From the entries below, transcribe exactly the lines between the line holding "ATOM 72 C C" and the line holding "ATOM 139 C C", inclusive; skip all other lines.
▬▬▬▬▬▬
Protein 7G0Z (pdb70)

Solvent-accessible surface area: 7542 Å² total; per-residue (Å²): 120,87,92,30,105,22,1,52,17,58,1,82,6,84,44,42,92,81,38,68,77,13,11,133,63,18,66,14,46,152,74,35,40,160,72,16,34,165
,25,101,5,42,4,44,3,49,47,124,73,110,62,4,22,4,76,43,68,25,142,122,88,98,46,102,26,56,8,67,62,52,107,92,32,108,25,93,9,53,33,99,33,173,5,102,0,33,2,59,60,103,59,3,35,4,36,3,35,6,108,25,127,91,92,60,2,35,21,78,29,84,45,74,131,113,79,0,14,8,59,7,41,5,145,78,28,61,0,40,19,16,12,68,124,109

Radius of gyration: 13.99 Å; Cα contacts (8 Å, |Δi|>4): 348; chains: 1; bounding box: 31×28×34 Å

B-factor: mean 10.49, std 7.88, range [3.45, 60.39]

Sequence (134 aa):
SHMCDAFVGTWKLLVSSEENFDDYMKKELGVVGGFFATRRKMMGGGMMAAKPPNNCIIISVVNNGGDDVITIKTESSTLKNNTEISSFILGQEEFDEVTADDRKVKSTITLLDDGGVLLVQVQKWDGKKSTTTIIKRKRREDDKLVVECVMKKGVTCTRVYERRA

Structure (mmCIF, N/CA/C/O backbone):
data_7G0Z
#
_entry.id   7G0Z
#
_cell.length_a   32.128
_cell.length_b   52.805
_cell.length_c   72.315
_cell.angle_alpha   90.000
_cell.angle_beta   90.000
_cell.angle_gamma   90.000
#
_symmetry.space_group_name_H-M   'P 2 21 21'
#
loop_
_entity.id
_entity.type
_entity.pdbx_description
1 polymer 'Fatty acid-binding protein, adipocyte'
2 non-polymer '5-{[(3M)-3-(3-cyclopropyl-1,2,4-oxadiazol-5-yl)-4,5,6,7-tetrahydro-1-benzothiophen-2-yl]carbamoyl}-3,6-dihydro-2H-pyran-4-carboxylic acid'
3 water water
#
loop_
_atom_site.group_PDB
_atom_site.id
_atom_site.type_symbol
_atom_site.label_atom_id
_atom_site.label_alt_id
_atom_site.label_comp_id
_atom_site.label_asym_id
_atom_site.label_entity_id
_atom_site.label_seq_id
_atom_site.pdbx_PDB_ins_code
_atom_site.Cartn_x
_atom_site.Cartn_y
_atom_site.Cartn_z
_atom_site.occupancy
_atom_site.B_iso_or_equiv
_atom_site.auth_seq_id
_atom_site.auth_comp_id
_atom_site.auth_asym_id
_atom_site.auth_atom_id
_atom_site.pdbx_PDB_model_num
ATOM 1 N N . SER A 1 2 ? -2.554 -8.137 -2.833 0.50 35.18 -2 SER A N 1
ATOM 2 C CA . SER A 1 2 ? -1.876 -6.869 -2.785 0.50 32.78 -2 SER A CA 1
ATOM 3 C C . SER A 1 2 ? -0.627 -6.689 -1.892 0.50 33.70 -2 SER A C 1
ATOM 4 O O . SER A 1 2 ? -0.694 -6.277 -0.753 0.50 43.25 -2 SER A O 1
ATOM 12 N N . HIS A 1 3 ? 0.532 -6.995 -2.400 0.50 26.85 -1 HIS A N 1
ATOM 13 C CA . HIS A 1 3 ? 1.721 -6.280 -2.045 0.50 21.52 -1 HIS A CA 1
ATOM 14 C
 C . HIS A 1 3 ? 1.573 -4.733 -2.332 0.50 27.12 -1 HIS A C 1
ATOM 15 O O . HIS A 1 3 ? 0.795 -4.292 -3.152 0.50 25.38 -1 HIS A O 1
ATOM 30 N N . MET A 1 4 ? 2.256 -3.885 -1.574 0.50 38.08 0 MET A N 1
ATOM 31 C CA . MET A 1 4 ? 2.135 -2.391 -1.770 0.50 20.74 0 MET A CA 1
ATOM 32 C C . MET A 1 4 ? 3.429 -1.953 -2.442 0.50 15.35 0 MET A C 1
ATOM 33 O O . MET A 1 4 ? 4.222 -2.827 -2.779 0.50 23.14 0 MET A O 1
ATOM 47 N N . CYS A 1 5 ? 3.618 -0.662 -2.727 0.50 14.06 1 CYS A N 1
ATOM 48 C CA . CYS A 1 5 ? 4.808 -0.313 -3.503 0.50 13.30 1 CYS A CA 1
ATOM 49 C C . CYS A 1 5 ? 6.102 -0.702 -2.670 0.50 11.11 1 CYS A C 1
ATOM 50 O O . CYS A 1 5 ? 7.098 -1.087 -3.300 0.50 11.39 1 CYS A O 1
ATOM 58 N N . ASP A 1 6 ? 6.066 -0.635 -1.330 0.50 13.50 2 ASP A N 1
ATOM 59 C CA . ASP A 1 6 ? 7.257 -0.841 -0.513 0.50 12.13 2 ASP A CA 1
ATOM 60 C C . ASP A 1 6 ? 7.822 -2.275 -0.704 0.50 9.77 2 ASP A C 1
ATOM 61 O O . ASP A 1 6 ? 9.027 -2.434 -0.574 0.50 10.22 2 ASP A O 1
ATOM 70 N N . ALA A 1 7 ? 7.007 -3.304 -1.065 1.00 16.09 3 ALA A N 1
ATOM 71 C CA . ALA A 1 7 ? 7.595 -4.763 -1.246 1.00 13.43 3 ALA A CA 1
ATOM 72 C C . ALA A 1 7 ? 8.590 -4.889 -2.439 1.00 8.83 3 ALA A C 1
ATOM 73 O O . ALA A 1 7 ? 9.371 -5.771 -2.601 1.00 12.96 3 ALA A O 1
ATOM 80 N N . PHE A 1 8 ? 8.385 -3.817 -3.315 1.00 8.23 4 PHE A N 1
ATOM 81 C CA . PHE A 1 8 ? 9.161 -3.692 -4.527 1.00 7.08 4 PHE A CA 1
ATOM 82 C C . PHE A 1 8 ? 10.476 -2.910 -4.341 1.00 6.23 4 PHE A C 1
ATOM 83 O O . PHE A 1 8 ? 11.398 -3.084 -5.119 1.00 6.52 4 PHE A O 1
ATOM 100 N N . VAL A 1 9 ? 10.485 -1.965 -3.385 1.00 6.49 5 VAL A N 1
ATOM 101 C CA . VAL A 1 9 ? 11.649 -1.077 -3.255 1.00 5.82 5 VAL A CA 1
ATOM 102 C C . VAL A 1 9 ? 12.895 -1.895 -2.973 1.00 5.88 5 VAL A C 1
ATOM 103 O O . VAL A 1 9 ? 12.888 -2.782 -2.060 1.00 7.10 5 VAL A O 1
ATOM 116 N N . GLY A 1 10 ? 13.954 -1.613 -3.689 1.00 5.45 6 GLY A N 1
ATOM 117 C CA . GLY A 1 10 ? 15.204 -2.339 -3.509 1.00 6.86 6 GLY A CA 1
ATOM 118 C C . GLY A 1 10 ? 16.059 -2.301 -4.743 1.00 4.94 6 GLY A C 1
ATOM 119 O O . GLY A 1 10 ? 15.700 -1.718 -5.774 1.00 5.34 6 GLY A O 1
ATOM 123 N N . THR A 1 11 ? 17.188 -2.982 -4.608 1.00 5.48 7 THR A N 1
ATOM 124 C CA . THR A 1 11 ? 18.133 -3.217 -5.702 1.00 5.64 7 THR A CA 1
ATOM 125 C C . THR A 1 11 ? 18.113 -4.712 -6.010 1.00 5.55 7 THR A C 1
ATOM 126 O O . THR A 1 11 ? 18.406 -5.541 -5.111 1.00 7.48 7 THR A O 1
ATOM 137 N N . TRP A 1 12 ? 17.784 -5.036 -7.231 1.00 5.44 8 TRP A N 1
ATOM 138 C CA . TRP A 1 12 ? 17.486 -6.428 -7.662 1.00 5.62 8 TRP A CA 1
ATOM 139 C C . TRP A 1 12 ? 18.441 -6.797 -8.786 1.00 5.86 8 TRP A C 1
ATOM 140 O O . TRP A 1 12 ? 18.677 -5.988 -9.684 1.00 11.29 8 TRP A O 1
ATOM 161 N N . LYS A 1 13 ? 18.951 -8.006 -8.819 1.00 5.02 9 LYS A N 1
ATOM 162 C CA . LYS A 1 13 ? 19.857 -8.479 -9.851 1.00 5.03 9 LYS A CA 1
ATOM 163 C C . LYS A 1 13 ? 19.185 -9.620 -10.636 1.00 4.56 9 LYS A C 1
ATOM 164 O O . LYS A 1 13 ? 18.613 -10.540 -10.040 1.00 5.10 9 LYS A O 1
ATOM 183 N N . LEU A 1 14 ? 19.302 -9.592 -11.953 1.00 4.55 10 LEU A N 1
▬▬▬▬▬▬
WRITTEN REPLY |
ATOM 72 C C . ALA A 1 7 ? 8.590 -4.889 -2.439 1.00 8.83 3 ALA A C 1
ATOM 73 O O . ALA A 1 7 ? 9.371 -5.771 -2.601 1.00 12.96 3 ALA A O 1
ATOM 80 N N . PHE A 1 8 ? 8.385 -3.817 -3.315 1.00 8.23 4 PHE A N 1
ATOM 81 C CA . PHE A 1 8 ? 9.161 -3.692 -4.527 1.00 7.08 4 PHE A CA 1
ATOM 82 C C . PHE A 1 8 ? 10.476 -2.910 -4.341 1.00 6.23 4 PHE A C 1
ATOM 83 O O . PHE A 1 8 ? 11.398 -3.084 -5.119 1.00 6.52 4 PHE A O 1
ATOM 100 N N . VAL A 1 9 ? 10.485 -1.965 -3.385 1.00 6.49 5 VAL A N 1
ATOM 101 C CA . VAL A 1 9 ? 11.649 -1.077 -3.255 1.00 5.82 5 VAL A CA 1
ATOM 102 C C . VAL A 1 9 ? 12.895 -1.895 -2.973 1.00 5.88 5 VAL A C 1
ATOM 103 O O . VAL A 1 9 ? 12.888 -2.782 -2.060 1.00 7.10 5 VAL A O 1
ATOM 116 N N . GLY A 1 10 ? 13.954 -1.613 -3.689 1.00 5.45 6 GLY A N 1
ATOM 117 C CA . GLY A 1 10 ? 15.204 -2.339 -3.509 1.00 6.86 6 GLY A CA 1
ATOM 118 C C . GLY A 1 10 ? 16.059 -2.301 -4.743 1.00 4.94 6 GLY A C 1
ATOM 119 O O . GLY A 1 10 ? 15.700 -1.718 -5.774 1.00 5.34 6 GLY A O 1
ATOM 123 N N . THR A 1 11 ? 17.188 -2.982 -4.608 1.00 5.48 7 THR A N 1
ATOM 124 C CA . THR A 1 11 ? 18.133 -3.217 -5.702 1.00 5.64 7 THR A CA 1
ATOM 125 C C . THR A 1 11 ? 18.113 -4.712 -6.010 1.00 5.55 7 THR A C 1
ATOM 126 O O . THR A 1 11 ? 18.406 -5.541 -5.111 1.00 7.48 7 THR A O 1
ATOM 137 N N . TRP A 1 12 ? 17.784 -5.036 -7.231 1.00 5.44 8 TRP A N 1
ATOM 138 C CA . TRP A 1 12 ? 17.486 -6.428 -7.662 1.00 5.62 8 TRP A CA 1
ATOM 139 C C . TRP A 1 12 ? 18.441 -6.797 -8.786 1.00 5.86 8 TRP A C 1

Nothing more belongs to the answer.